Tuesday, January 25, 2011

More on Commodity Prices

From Bloomberg:

Cotton futures soared to a record on speculation that global supplies will fail to keep pace with rising demand in China, the world’s largest user.

Chinese imports surged 86 percent in 2010 as economic growth lifted demand from textile mills and adverse weather hurt the domestic crop. The country’s purchases may increase before next month’s Lunar New Year holidays, said Han Sung Min, a broker at Korea Exchange Bank Futures Co. On Jan. 12, the U.S. government cut its global-production outlook. Prices have more than doubled in the past year.

“Cotton was supported by China’s import data and speculation that the country will buy more” as the holidays approach, Seoul-based Han said.

From Bloomberg:

Wheat fell for the first day in six in Chicago on speculation that a rally to a five-month high will reduce demand from investors. Corn and soybeans also dropped.

Wheat gained 8 percent in the past five sessions on speculation adverse weather in South America, China and the U.S. curbed production. Hedge-fund managers and other large speculators pared their net-long position in Chicago wheat futures by 1 percent in the week ended Jan. 18, according to U.S. Commodity Futures Trading Commission data.

“Everybody is aware of the weather situations going on right now,” said Connor Noonan, an analyst with Castlestone Management in London. “Everybody has priced in the floods in Australia, and now we have flooding in South America. All of that combined, people are taking a little off the table.”

From Agrimoney:

The world faces another year of substantial wheat deficit in 2011-12, amid what is likely to be the "most intense battle for acres in history", Commonwealth Bank of Australia warned.

World wheat production, which is expected to fall 17m tonnes below consumption in the current season, will chalk up a second successive shortfall, reducing inventories to their lowest for four years.

Indeed, it will take until 2012-13 for the world to return to a, modest, surplus in wheat output, CBA said, pitching itself at the gloomier end of the round of forecasters releasing initial estimates for the coming season.

CBA forecast the 2011-12 deficit at 15m tonnes, noting that prospects for winter crops in the US and China had been curtailed by drought, while the likelihood of a rise in further seedings was being curbed by the clamour for nearly all crops for extra area to rebuild production and depleted supplies.
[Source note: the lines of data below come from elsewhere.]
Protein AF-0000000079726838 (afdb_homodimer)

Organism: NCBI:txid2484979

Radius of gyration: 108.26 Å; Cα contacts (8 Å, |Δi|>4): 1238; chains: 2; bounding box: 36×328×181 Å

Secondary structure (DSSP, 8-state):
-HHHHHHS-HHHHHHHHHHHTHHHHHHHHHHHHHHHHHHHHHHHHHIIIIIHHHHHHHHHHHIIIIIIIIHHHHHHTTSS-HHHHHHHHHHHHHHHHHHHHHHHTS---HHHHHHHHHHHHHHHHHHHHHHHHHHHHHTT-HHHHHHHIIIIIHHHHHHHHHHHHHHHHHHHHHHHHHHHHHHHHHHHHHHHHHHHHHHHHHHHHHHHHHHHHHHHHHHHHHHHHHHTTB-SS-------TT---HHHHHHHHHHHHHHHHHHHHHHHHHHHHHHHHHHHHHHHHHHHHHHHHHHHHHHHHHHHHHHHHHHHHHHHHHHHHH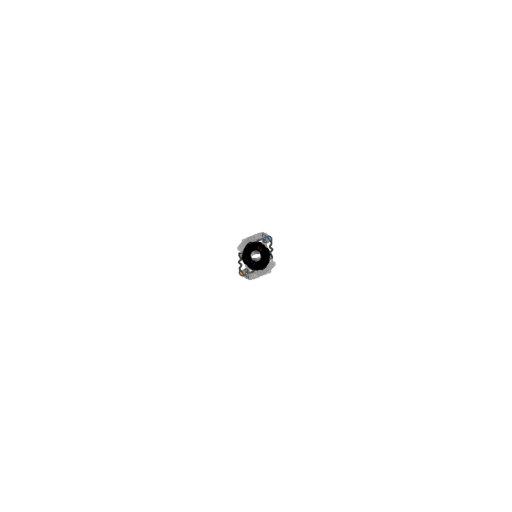HHHHHHHHHHHHHHHHHHHHHHHHHHHHHHHHHHHHHHHHHHHHHHHHHHHHHHHHHHHHHHHHHHHHHHHHHHHHHHHHHHHHHHHHHHHHTGGGGHHHHHHHHHHHHHHHHHHHHHHHHHHHHHHHHHHHHHHHHHHHHHHHHHHHHHHHHHHHHHHHHHHHHHHHHHHHHHHHHHHHHHHHHHHHHHHHHHHHHHHHHHHHHHHHHHHHHHHHHHHHHHHHHHHHHHHHHHHHHHHHHHHHTTSB-/-HHHHHTS-HHHHHHHHHHHTHHHHHHHHHHHHHHHHHHHHHHHHHIIIIIHHHHHHHHHHHIIIIIIIIHHHHHHHTSS-HHHHHHHHHHHHHHHHHHHHHHHTSPPPHHHHHHHHHHHHHHHHHHHHHHHHHHHHHTT-HHHHHHIIIIIHHHHHHHHHHHHHHHHHHHHHHHHHHHHHHHHHHHHHHHHHHHHHHHHHHHHHHHHHHHHHHHHHHHHHHHHHHHTTB-SS-------TT---HHHHHHHHHHHHHHHHHHHHHHHHHHHHHHHHHHHHHHHHHHHHHHHHHHHHHHHHHHHHHHHHHHHHHHHHHHHHHHHHHHHHHHHHHHHHHHHHHHHHHHHHHHHHHHHHHHHHHHHHHHHHHHHHHHHHHHHHHHHHHHHHHHHHHHHHHHHHHHHHHHHHHHHHHTGGGGHHHHHHHHHHHHHHHHHHHHHHHHHHHHHHHHHHHHHHHHHHHHHHHHHHHHHHHHHHHHHHHHHHHHHHHHHHHHHHHHHHHHHHHHHHHHHHHHHHHHHHHHHHHHHHHHHHHHHHHHHHHHHHHHHHHHHHHHHHHHHHHHHHHTTSB-

Sequence (1142 aa):
MKSWYSRLGLKIKLTLLFSSLLLPILMILGLSLLNSSARIKDIETIHNDRLIPLKQLKSISDYYAISIVDCVHKVRGGSVSFSQGKENIAQAQAGIKKEWMAYLSTQLVPEETQIIEELKPLFETADKVVEEGKKTMEAEDQQKLIEFAENVLYPNIDPVTEKIEKLIQVQLKITERIYTKAELEYEYSIGIFTVTSVATIVYILIVSITFSLRLVKGLTTVTSSIKNADFSKIIDVEHDDRNKDELYLLLIAFQEFQEKVKNMLSTIFSFSESILSASEELSKSSDHLSSNAQTESASAEQISASVEEISAGMEQVTRNAEEQYSSIASFSGEMKTLDTLINRVGDAVQGSLQSVSEMYQKVEGGKNTMGNLSGSMGKIENSSVEMRSITAIIKEISEKVNLLALNAAIEAARAGEHGRGFAVVASEITRLAEQTDESAKTIEDLIKTSNAEIESGKGFVENSVKVYAGILDGLRSIKESSDNIVQIMQLQQEKKETIRGAVQLVDSKSAEIRTSVKEQKVAIVETANAVANISVTVQSSAANSEQIAASASGLLNIAKNLRETMSFLKAMKSWYSRLGLKIKLTLLFSSLLLPILMILGLSLLNSSARIKDIETIHNDRLIPLKQLKSISDYYAISIVDCVHKVRGGSVSFSQGKENIAQAQAGIKKEWMAYLSTQLVPEETQIIEELKPLFETADKVVEEGKKTMEAEDQQKLIEFAENVLYPNIDPVTEKIEKLIQVQLKITERIYTKAELEYEYSIGIFTVTSVATIVYILIVSITFSLRLVKGLTTVTSSIKNADFSKIIDVEHDDRNKDELYLLLIAFQEFQEKVKNMLSTIFSFSESILSASEELSKSSDHLSSNAQTESASAEQISASVEEISAGMEQVTRNAEEQYSSIASFSGEMKTLDTLINRVGDAVQGSLQSVSEMYQKVEGGKNTMGNLSGSMGKIENSSVEMRSITAIIKEISEKVNLLALNAAIEAARAGEHGRGFAVVASEITRLAEQTDESAKTIEDLIKTSNAEIESGKGFVENSVKVYAGILDGLRSIKESSDNIVQIMQLQQEKKETIRGAVQLVDSKSAEIRTSVKEQKVAIVETANAVANISVTVQSSAANSEQIAASASGLLNIAKNLRETMSFLKA

Nearest PDB structures (foldseek):
  8c5v-assembly1_I  TM=6.494E-01  e=7.967E-13  Escherichia coli
  3g67-assembly1_A  TM=8.322E-01  e=2.986E-04  Thermotoga maritima
  7a0g-assembly1_JJJ  TM=4.758E-01  e=6.464E-01  Serratia marcescens
  8to0-assembly1_F  TM=2.439E-01  e=8.114E+00  Mus musculus
  8c5v-assembly1_I  TM=6.733E-01  e=1.120E-13  Escherichia coli

pLDDT: mean 88.54, std 6.05, range [40.91, 96.56]

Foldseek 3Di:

Notice that all the articles point to supply and demand issues: China increased its cotton imports 86% in a single year. That's a huge increase, and one that is large enough to drain world supplies. The wheat market is also suffering from supply issues. Also note that with increasing living standards, diets change, and hence people typically demand more food. In short, there are plenty of fundamental reasons for the increase in commodity prices, most of which are the result of increasing living standards.

4 comments:

Steve said...

Are there real reasons for price fluctuations? Yes. The big question in my mind though is how much of that fluctuation is genuinely driven by basic supply and demand concerns and how much of it is generated by all the cheap money sloshing around the system looking for a high rate of return?

Derivatives were originally conceived as a way to smooth out markets. By providing a way to project future supply/demand, it allows greater predictability. However what I see happening more is that derivatives trading is leading to quite the opposite situation. That is, the more volatile the market, the more profitable it is for the traders.

I can't prove that any of this is happening, but I know what the incentives say. The incentives say that if you can make a market and then get out of that market you can make a lot of money. You make money in buying low and selling high, and you make money on the transactions. Win win. The more volatile the market, the more trades, the more profit.

Anonymous said...

I don't know if you have looked into this or not, but does the world have enough capacity in these commodities to meet increasing demand or is increasing price the only brake on demand?

Jimdotz said...

bonddad, what you write is no doubt real, but speculation amplifies that reality to unrealistic levels.

Jimdotz said...

Ok, ok, ok... Even Krugman thinks you're basically right, bonddad: http://nyti.ms/gI6D8y

I'll capitulate now. Speculate away.